A comparison of party totals for their respective primaries tells you all you need to know: The 720,873 votes cast in the Democratic gubernatorial primary fell 479,523 short of the 1,200,396 votes cast in the Republican primary. Brian Kemp alone garnered 884,768 votes, 23 percent more than the Democratic total. The respective Senate primaries produced similarly bad news for the Democrats. The Democrat candidates, including incumbent Raphael Warnock, received a total of 725,211 votes. The GOP slate received a total of 1,174,446 votes. Herschel Walker alone garnered 801,112, 11 percent more than the Democratic total. The source of Democratic apathy isn’t difficult to find. It lives in Washington, as the New York Times explains:
Democrats were excited for Stacey Abrams, the former state legislator and voting-rights activist, to jump into the 2022 governor’s race, promising a potential rematch of the 2018 contest she only narrowly lost. Mr. Warnock has emerged not only as a compelling speaker but also as one of his party’s strongest fund-raisers. Yet the growing fear for Democrats is that even the strongest candidates and recruits can outrun President Biden’s wheezing approval ratings by only so much, and are at risk of getting washed away in a developing red wave.
Not only are Democrats fighting headwinds created by Biden’s blunders, they are carrying a lot of their own baggage. Abrams, for example, has consistently refused to concede that she lost Georgia’s 2018 gubernatorial race: “We had this little election back in 2018. And despite the final tally and the inauguration and the situation we find ourselves in, I do have a very affirmative statement to make. We won.” She also shoved her foot in her mouth last weekend: “I am tired of hearing about how we’re the best state in the country to do business when we are the worst state in the country to live.” Abrams tried to clean up that mess, of course, but it reminded a lot of Georgia voters that she isn’t actually a native of the state.

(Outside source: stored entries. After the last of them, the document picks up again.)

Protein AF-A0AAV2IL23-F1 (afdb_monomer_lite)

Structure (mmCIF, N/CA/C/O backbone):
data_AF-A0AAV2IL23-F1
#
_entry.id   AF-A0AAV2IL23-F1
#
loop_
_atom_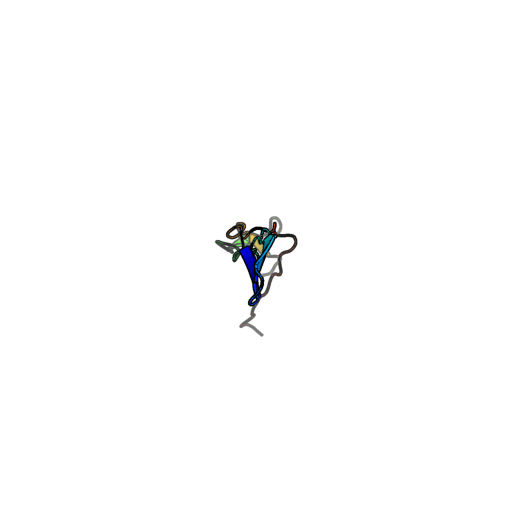site.group_PDB
_atom_site.id
_atom_site.type_symbol
_atom_site.label_atom_id
_atom_site.label_alt_id
_atom_site.label_comp_id
_atom_site.label_asym_id
_atom_site.label_entity_id
_atom_site.label_seq_id
_atom_site.pdbx_PDB_ins_code
_atom_site.Cartn_x
_atom_site.Cartn_y
_atom_site.Cartn_z
_atom_site.occupancy
_atom_site.B_iso_or_equiv
_atom_site.auth_seq_id
_atom_site.auth_comp_id
_atom_site.auth_asym_id
_atom_site.auth_atom_id
_atom_site.pdbx_PDB_model_num
ATOM 1 N N . GLU A 1 1 ? -19.822 -0.358 10.823 1.00 94.00 1 GLU A N 1
ATOM 2 C CA . GLU A 1 1 ? -19.983 -0.321 12.289 1.00 94.00 1 GLU A CA 1
ATOM 3 C C . GLU A 1 1 ? -20.240 -1.740 12.752 1.00 94.00 1 GLU A C 1
ATOM 5 O O . GLU A 1 1 ? -20.935 -2.465 12.049 1.00 94.00 1 GLU A O 1
ATOM 10 N N . TYR A 1 2 ? -19.629 -2.149 13.856 1.00 97.12 2 TYR A N 1
ATOM 11 C CA . TYR A 1 2 ? -19.805 -3.479 14.425 1.00 97.12 2 TYR A CA 1
ATOM 12 C C . TYR A 1 2 ? -20.263 -3.346 15.867 1.00 97.12 2 TYR A C 1
ATOM 14 O O . TYR A 1 2 ? -19.697 -2.558 16.623 1.00 97.12 2 TYR A O 1
ATOM 22 N N . THR A 1 3 ? -21.260 -4.140 16.239 1.00 97.12 3 THR A N 1
ATOM 23 C CA . THR A 1 3 ? -21.838 -4.137 17.582 1.00 97.12 3 THR A CA 1
ATOM 24 C C . THR A 1 3 ? -21.657 -5.506 18.214 1.00 97.12 3 THR A C 1
ATOM 26 O O . THR A 1 3 ? -22.093 -6.520 17.673 1.00 97.12 3 THR A O 1
ATOM 29 N N . CYS A 1 4 ? -21.012 -5.531 19.375 1.00 97.19 4 CYS A N 1
ATOM 30 C CA . CYS A 1 4 ? -20.964 -6.685 20.253 1.00 97.19 4 CYS A CA 1
ATOM 31 C C . CYS A 1 4 ? -22.205 -6.676 21.148 1.00 97.19 4 CYS A C 1
ATOM 33 O O . CYS A 1 4 ? -22.511 -5.660 21.774 1.00 97.19 4 CYS A O 1
ATOM 35 N N . VAL A 1 5 ? -22.902 -7.808 21.214 1.00 97.69 5 VAL A N 1
ATOM 36 C CA . VAL A 1 5 ? -24.088 -8.001 22.052 1.00 97.69 5 VAL A CA 1
ATOM 37 C C . VAL A 1 5 ? -23.826 -9.171 22.991 1.00 97.69 5 VAL A C 1
ATOM 39 O O . VAL A 1 5 ? -23.536 -10.277 22.539 1.00 97.69 5 VAL A O 1
ATOM 42 N N . VAL A 1 6 ? -23.959 -8.943 24.296 1.00 97.25 6 VAL A N 1
ATOM 43 C CA . VAL A 1 6 ? -23.902 -9.994 25.320 1.00 97.25 6 VAL A CA 1
ATOM 44 C C . VAL A 1 6 ? -25.286 -10.118 25.936 1.00 97.25 6 VAL A C 1
ATOM 46 O O . VAL A 1 6 ? -25.815 -9.136 26.451 1.00 97.25 6 VAL A O 1
ATOM 49 N N . SER A 1 7 ? -25.871 -11.315 25.876 1.00 97.50 7 SER A N 1
ATOM 50 C CA . SER A 1 7 ? -27.220 -11.590 26.387 1.00 97.50 7 SER A CA 1
ATOM 51 C C . SER A 1 7 ? -27.191 -12.674 27.461 1.00 97.50 7 SER A C 1
ATOM 53 O O . SER A 1 7 ? -26.547 -13.708 27.292 1.00 97.50 7 SER A O 1
ATOM 55 N N . THR A 1 8 ? -27.907 -12.443 28.557 1.00 96.00 8 THR A N 1
ATOM 56 C CA . THR A 1 8 ? -28.131 -13.378 29.665 1.00 96.00 8 THR A CA 1
ATOM 57 C C . THR A 1 8 ? -29.633 -13.552 29.901 1.00 96.00 8 THR A C 1
ATOM 59 O O . THR A 1 8 ? -30.458 -12.843 29.328 1.00 96.00 8 THR A O 1
ATOM 62 N N . VAL A 1 9 ? -30.008 -14.470 30.797 1.00 95.62 9 VAL A N 1
ATOM 63 C CA . VAL A 1 9 ? -31.410 -14.646 31.225 1.00 95.62 9 VAL A CA 1
ATOM 64 C C . VAL A 1 9 ? -32.016 -13.397 31.882 1.00 95.62 9 VAL A C 1
ATOM 66 O O . VAL A 1 9 ? -33.234 -13.293 31.971 1.00 95.62 9 VAL A O 1
ATOM 69 N N . SER A 1 10 ? -31.184 -12.462 32.353 1.00 94.19 10 SER A N 1
ATOM 70 C CA . SER A 1 10 ? -31.604 -11.249 33.063 1.00 94.19 10 SER A CA 1
ATOM 71 C C . SER A 1 10 ? -31.526 -9.971 32.221 1.00 94.19 10 SER A C 1
ATOM 73 O O . SER A 1 10 ? -31.979 -8.927 32.686 1.00 94.19 10 SER A O 1
ATOM 75 N N . GLY A 1 11 ? -30.988 -10.023 30.998 1.00 94.31 11 GLY A N 1
ATOM 76 C CA . GLY A 1 11 ? -30.951 -8.874 30.094 1.00 94.31 11 GLY A CA 1
ATOM 77 C C . GLY A 1 11 ? -29.839 -8.942 29.050 1.00 94.31 11 GLY A C 1
ATOM 78 O O . GLY A 1 11 ? -29.159 -9.954 28.900 1.00 94.31 11 GLY A O 1
ATOM 79 N N . SER A 1 12 ? -29.640 -7.839 28.328 1.00 96.38 12 SER A N 1
ATOM 80 C CA . SER A 1 12 ? -28.579 -7.710 27.327 1.00 96.38 12 SER A CA 1
ATOM 81 C C . SER A 1 12 ? -27.826 -6.397 27.472 1.00 96.38 12 SER A C 1
ATOM 83 O O . SER A 1 12 ? -28.433 -5.359 27.737 1.00 96.38 12 SER A O 1
ATOM 85 N N . ILE A 1 13 ? -26.524 -6.429 27.212 1.00 97.62 13 ILE A N 1
ATOM 86 C CA . ILE A 1 13 ? -25.685 -5.240 27.064 1.00 97.62 13 ILE A CA 1
ATOM 87 C C . ILE A 1 13 ? -25.063 -5.218 25.670 1.00 97.62 13 ILE A C 1
ATOM 89 O O . ILE A 1 13 ? -24.795 -6.268 25.080 1.00 97.62 13 ILE A O 1
ATOM 93 N N . THR A 1 14 ? -24.823 -4.019 25.145 1.00 97.31 14 THR A N 1
ATOM 94 C CA . THR A 1 14 ? -24.268 -3.824 23.802 1.00 97.31 14 THR A CA 1
ATOM 95 C C . THR A 1 14 ? -23.123 -2.823 23.810 1.00 97.31 14 THR A C 1
ATOM 97 O O . THR A 1 14 ? -23.150 -1.857 24.570 1.00 97.31 14 THR A O 1
ATOM 100 N N . SER A 1 15 ? -22.146 -3.019 22.929 1.00 97.62 15 SER A N 1
ATOM 101 C CA . SER A 1 15 ? -21.052 -2.077 22.684 1.00 97.62 15 SER A CA 1
ATOM 102 C C . SER A 1 15 ? -20.741 -2.017 21.191 1.00 97.62 15 SER A C 1
ATOM 104 O O . SER A 1 15 ? -20.617 -3.066 20.560 1.00 97.62 15 SER A O 1
ATOM 106 N N . SER A 1 16 ? -20.620 -0.815 20.625 1.00 97.88 16 SER A N 1
ATOM 107 C CA . SER A 1 16 ? -20.359 -0.604 19.193 1.00 97.88 16 SER A CA 1
ATOM 108 C C . SER A 1 16 ? -18.988 0.019 18.947 1.00 97.88 16 SER A C 1
ATOM 110 O O . SER A 1 16 ? -18.509 0.829 19.739 1.00 97.88 16 SER A O 1
ATOM 112 N N . ALA A 1 17 ? -18.376 -0.322 17.813 1.00 97.94 17 ALA A N 1
ATOM 113 C CA . ALA A 1 17 ? -17.134 0.272 17.334 1.00 97.94 17 ALA A CA 1
ATOM 114 C C . ALA A 1 17 ? -17.105 0.395 15.800 1.00 97.94 17 ALA A C 1
ATOM 116 O O . ALA A 1 17 ? -17.794 -0.323 15.066 1.00 97.94 17 ALA A O 1
ATOM 117 N N . TYR A 1 18 ? -16.257 1.296 15.303 1.00 96.81 18 TYR A N 1
ATOM 118 C CA . TYR A 1 18 ? -15.973 1.438 13.876 1.00 96.81 18 TYR A CA 1
ATOM 119 C C . TYR A 1 18 ? -14.706 0.671 13.509 1.00 96.81 18 TYR A C 1
ATOM 121 O O . TYR A 1 18 ? -13.702 0.733 14.213 1.00 96.81 18 TYR A O 1
ATOM 129 N N . VAL A 1 19 ? -14.754 -0.028 12.377 1.00 94.88 19 VAL A N 1
ATOM 130 C CA . VAL A 1 19 ? -13.602 -0.718 11.794 1.00 94.88 19 VAL A CA 1
ATOM 131 C C . VAL A 1 19 ? -13.444 -0.218 10.368 1.00 94.88 19 VAL A C 1
ATOM 133 O O . VAL A 1 19 ? -14.384 -0.306 9.577 1.00 94.88 19 VAL A O 1
ATOM 136 N N . THR A 1 20 ? -12.256 0.289 10.051 1.00 93.25 20 THR A N 1
ATOM 137 C CA . THR A 1 20 ? -11.870 0.677 8.692 1.00 93.25 20 THR A CA 1
ATOM 138 C C . THR A 1 20 ? -10.903 -0.366 8.159 1.00 93.25 20 THR A C 1
ATOM 140 O O . THR A 1 20 ? -9.826 -0.551 8.724 1.00 93.25 20 THR A O 1
ATOM 143 N N . VAL A 1 21 ? -11.276 -1.040 7.074 1.00 92.31 21 VAL A N 1
ATOM 144 C CA . VAL A 1 21 ? -10.392 -1.987 6.389 1.00 92.31 21 VAL A CA 1
ATOM 145 C C . VAL A 1 21 ? -9.524 -1.210 5.409 1.00 92.31 21 VAL A C 1
ATOM 147 O O . VAL A 1 21 ? -10.030 -0.400 4.636 1.00 92.31 21 VAL A O 1
ATOM 150 N N . ARG A 1 22 ? -8.215 -1.439 5.466 1.00 94.00 22 ARG A N 1
ATOM 151 C CA . ARG A 1 22 ? -7.236 -0.860 4.546 1.00 94.00 22 ARG A CA 1
ATOM 152 C C . ARG A 1 22 ? -6.425 -1.991 3.935 1.00 94.00 22 ARG A C 1
ATOM 154 O O . ARG A 1 22 ? -6.092 -2.945 4.637 1.00 94.00 22 ARG A O 1
ATOM 161 N N . GLY A 1 23 ? -6.140 -1.883 2.648 1.00 92.38 23 GLY A N 1
ATOM 162 C CA . GLY A 1 23 ? -5.324 -2.841 1.914 1.00 92.38 23 GLY A CA 1
ATOM 163 C C . GLY A 1 23 ? -3.877 -2.365 1.761 1.00 92.38 23 GLY A C 1
ATOM 164 O O . GLY A 1 23 ? -3.575 -1.197 2.026 1.00 92.38 23 GLY A O 1
ATOM 165 N N . PRO A 1 24 ? -2.973 -3.257 1.322 1.00 93.19 24 PRO A N 1
ATOM 166 C CA . PRO A 1 24 ? -1.669 -2.841 0.813 1.00 93.19 24 PRO A CA 1
ATOM 167 C C . PRO A 1 24 ? -1.851 -1.905 -0.395 1.00 93.19 24 PRO A C 1
ATOM 169 O O . PRO A 1 24 ? -2.881 -2.011 -1.062 1.00 93.19 24 PRO A O 1
ATOM 172 N N . PRO A 1 25 ? -0.898 -1.006 -0.702 1.00 94.94 25 PRO A N 1
ATOM 173 C CA . PRO A 1 25 ? -0.991 -0.164 -1.893 1.00 94.94 25 PRO A CA 1
ATOM 174 C C . PRO A 1 25 ? -1.185 -0.986 -3.172 1.00 94.94 25 PRO A C 1
ATOM 176 O O .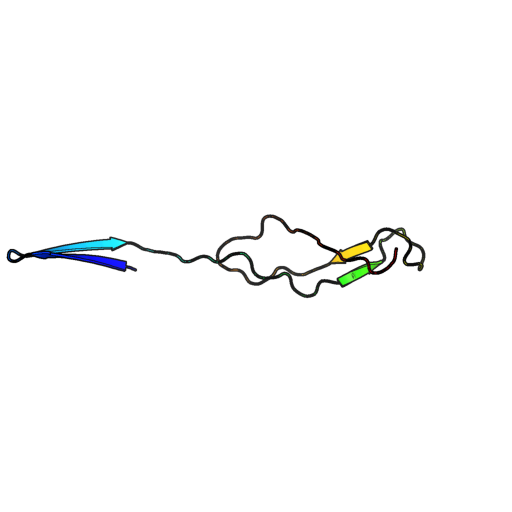 PRO A 1 25 ? -0.656 -2.094 -3.274 1.00 94.94 25 PRO A O 1
ATOM 179 N N . GLY A 1 26 ? -1.941 -0.450 -4.131 1.00 94.50 26 GLY A N 1
ATOM 180 C CA . GLY A 1 26 ? -2.139 -1.091 -5.426 1.00 94.50 26 GLY A CA 1
ATOM 181 C C . GLY A 1 26 ? -0.847 -1.195 -6.241 1.00 94.50 26 GLY A C 1
ATOM 182 O O . GLY A 1 26 ? 0.112 -0.447 -6.028 1.00 94.50 26 GLY A O 1
ATOM 183 N N . GLU A 1 27 ? -0.837 -2.127 -7.193 1.00 94.81 27 GLU A N 1
ATOM 184 C CA . GLU A 1 27 ? 0.301 -2.342 -8.088 1.00 94.81 27 GLU A CA 1
ATOM 185 C C . GLU A 1 27 ? 0.577 -1.094 -8.948 1.00 94.81 27 GLU A C 1
ATOM 187 O O . GLU A 1 27 ? -0.367 -0.511 -9.491 1.00 94.81 27 GLU A O 1
ATOM 192 N N . PRO A 1 28 ? 1.847 -0.669 -9.099 1.00 95.94 28 PRO A N 1
ATOM 193 C CA . PRO A 1 28 ? 2.199 0.436 -9.985 1.00 95.94 28 PRO A CA 1
ATOM 194 C C . PRO A 1 28 ? 1.807 0.141 -11.433 1.00 95.94 28 PRO A C 1
ATOM 196 O O . PRO A 1 28 ? 2.062 -0.946 -11.953 1.00 95.94 28 PRO A O 1
ATOM 199 N N . ALA A 1 29 ? 1.239 1.132 -12.114 1.00 95.12 29 ALA A N 1
ATOM 200 C CA . ALA A 1 29 ? 0.782 0.975 -13.487 1.00 95.12 29 ALA A CA 1
ATOM 201 C C . ALA A 1 29 ? 1.828 1.460 -14.499 1.00 95.12 29 ALA A C 1
ATOM 203 O O . ALA A 1 29 ? 2.504 2.473 -14.299 1.00 95.12 29 ALA A O 1
ATOM 204 N N . GLY A 1 30 ? 1.914 0.753 -15.630 1.00 94.50 30 GLY A N 1
ATOM 205 C CA . GLY A 1 30 ? 2.625 1.223 -16.819 1.00 94.50 30 GLY A CA 1
ATOM 206 C C . GLY A 1 30 ? 4.128 1.414 -16.625 1.00 94.50 30 GLY A C 1
ATOM 207 O O . GLY A 1 30 ? 4.660 2.421 -17.085 1.00 94.50 30 GLY A O 1
ATOM 208 N N . VAL A 1 31 ? 4.809 0.480 -15.955 1.00 94.19 31 VAL A N 1
ATOM 209 C CA . VAL A 1 31 ? 6.274 0.514 -15.823 1.00 94.19 31 VAL A CA 1
ATOM 210 C C . VAL A 1 31 ? 6.913 0.502 -17.212 1.00 94.19 31 VAL A C 1
ATOM 212 O O . VAL A 1 31 ? 6.716 -0.435 -17.986 1.00 94.19 31 VAL A O 1
ATOM 215 N N . HIS A 1 32 ? 7.682 1.537 -17.534 1.00 91.25 32 HIS A N 1
ATOM 216 C CA . HIS A 1 32 ? 8.408 1.633 -18.795 1.00 91.25 32 HIS A CA 1
ATOM 217 C C . HIS A 1 32 ? 9.812 2.191 -18.592 1.00 91.25 32 HIS A C 1
ATOM 219 O O . HIS A 1 32 ? 10.070 3.018 -17.715 1.00 91.25 32 HIS A O 1
ATOM 225 N N . ALA A 1 33 ? 10.724 1.709 -19.430 1.00 88.25 33 ALA A N 1
ATOM 226 C CA . ALA A 1 33 ? 12.092 2.183 -19.486 1.00 88.25 33 ALA A CA 1
ATOM 227 C C . ALA A 1 33 ? 12.197 3.378 -20.435 1.00 88.25 33 ALA A C 1
ATOM 229 O O . ALA A 1 33 ? 11.643 3.375 -21.536 1.00 88.25 33 ALA A O 1
ATOM 230 N N . ARG A 1 34 ? 12.957 4.381 -20.014 1.00 81.62 34 ARG A N 1
ATOM 231 C CA . ARG A 1 34 ? 13.355 5.525 -20.819 1.00 81.62 34 ARG A CA 1
ATOM 232 C C . ARG A 1 34 ? 14.876 5.576 -20.901 1.00 81.62 34 ARG A C 1
ATOM 234 O O . ARG A 1 34 ? 15.580 5.264 -19.939 1.00 81.62 34 ARG A O 1
ATOM 241 N N . GLU A 1 35 ? 15.374 6.001 -22.057 1.00 71.19 35 GLU A N 1
ATOM 242 C CA . GLU A 1 35 ? 16.787 6.315 -22.239 1.00 71.19 35 GLU A CA 1
ATOM 243 C C . GLU A 1 35 ? 17.202 7.441 -21.281 1.00 71.19 35 GLU A C 1
ATOM 245 O O . GLU A 1 35 ? 16.618 8.531 -21.279 1.00 71.19 35 GLU A O 1
ATOM 250 N N . GLY A 1 36 ? 18.191 7.160 -20.428 1.00 65.06 36 GLY A N 1
ATOM 251 C CA . GLY A 1 36 ? 18.717 8.145 -19.494 1.00 65.06 36 GLY A CA 1
ATOM 252 C C . GLY A 1 36 ? 19.375 9.306 -20.242 1.00 65.06 36 GLY A C 1
ATOM 253 O O . GLY A 1 36 ? 20.067 9.102 -21.235 1.00 65.06 36 GLY A O 1
ATOM 254 N N . LYS A 1 37 ? 19.216 10.534 -19.731 1.00 60.03 37 LYS A N 1
ATOM 255 C CA . LYS A 1 37 ? 19.655 11.798 -20.370 1.00 60.03 37 LYS A CA 1
ATOM 256 C C . LYS A 1 37 ? 21.131 11.880 -20.819 1.00 60.03 37 LYS A C 1
ATOM 258 O O . LYS A 1 37 ? 21.466 12.821 -21.529 1.00 60.03 37 LYS A O 1
ATOM 263 N N . ASN A 1 38 ? 21.991 10.934 -20.429 1.00 58.00 38 ASN A N 1
ATOM 264 C CA . ASN A 1 38 ? 23.431 10.924 -20.725 1.00 58.00 38 ASN A CA 1
ATOM 265 C C . ASN A 1 38 ? 23.909 9.695 -21.534 1.00 58.00 38 ASN A C 1
ATOM 267 O O . ASN A 1 38 ? 25.115 9.522 -21.701 1.00 58.00 38 ASN A O 1
ATOM 271 N N . GLY A 1 39 ? 23.011 8.822 -22.000 1.00 52.03 39 GLY A N 1
ATOM 272 C CA . GLY A 1 39 ? 23.367 7.636 -22.783 1.00 52.03 39 GLY A CA 1
ATOM 273 C C . GLY A 1 39 ? 23.203 7.891 -24.276 1.00 52.03 39 GLY A C 1
ATOM 274 O O . GLY A 1 39 ? 22.136 8.296 -24.712 1.00 52.03 39 GLY A O 1
ATOM 275 N N . SER A 1 40 ? 24.264 7.674 -25.054 1.00 50.62 40 SER A N 1
ATOM 276 C CA . SER A 1 40 ? 24.151 7.433 -26.497 1.00 50.62 40 SER A CA 1
ATOM 277 C C . SER A 1 40 ? 23.258 6.205 -26.723 1.00 50.62 40 SER A C 1
ATOM 279 O O . SER A 1 40 ? 23.289 5.315 -25.876 1.00 50.62 40 SER A O 1
ATOM 281 N N . SER A 1 41 ? 22.552 6.157 -27.863 1.00 50.38 41 SER A N 1
ATOM 282 C CA . SER A 1 41 ? 21.483 5.227 -28.321 1.00 50.38 41 SER A CA 1
ATOM 283 C C . SER A 1 41 ? 21.775 3.712 -28.326 1.00 50.38 41 SER A C 1
ATOM 285 O O . SER A 1 41 ? 21.191 2.924 -29.065 1.00 50.38 41 SER A O 1
ATOM 287 N N . SER A 1 42 ? 22.700 3.282 -27.490 1.00 51.09 42 SER A N 1
ATOM 288 C CA . SER A 1 42 ? 23.100 1.920 -27.193 1.00 51.09 42 SER A CA 1
ATOM 289 C C . SER A 1 42 ? 22.649 1.578 -25.773 1.00 51.09 42 SER A C 1
ATOM 291 O O . SER A 1 42 ? 22.970 2.301 -24.833 1.00 51.09 42 SER A O 1
ATOM 293 N N . VAL A 1 43 ? 21.948 0.449 -25.626 1.00 54.09 43 VAL A N 1
ATOM 294 C CA . VAL A 1 43 ? 21.446 -0.178 -24.380 1.00 54.09 43 VAL A CA 1
ATOM 295 C C . VAL A 1 43 ? 22.608 -0.670 -23.490 1.00 54.09 43 VAL A C 1
ATOM 297 O O . VAL A 1 43 ? 22.658 -1.805 -23.037 1.00 54.09 43 VAL A O 1
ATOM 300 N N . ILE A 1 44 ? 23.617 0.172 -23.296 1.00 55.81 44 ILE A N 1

The media portrays Georgia’s gubernatorial election as an epic rematch, but the playing field has changed since 2018. While Stacey Abrams has leveraged her 2018 loss into fame and fortune, Gov. Kemp has been governing the state amidst a pandemic and an economic crisis created by inane Democratic policies. Moreover, not even the most delusional Democrat can label him a “Trumpist.” The worst Democratic attacks against him have been about the much-maligned election integrity bill he signed into law last year. For most Georgians, this is a feature rather than a bug. If the state’s Republicans can avoid a circular firing squad, Gov. Kemp will defeat Abrams by a lot more than 55,000 votes this time around.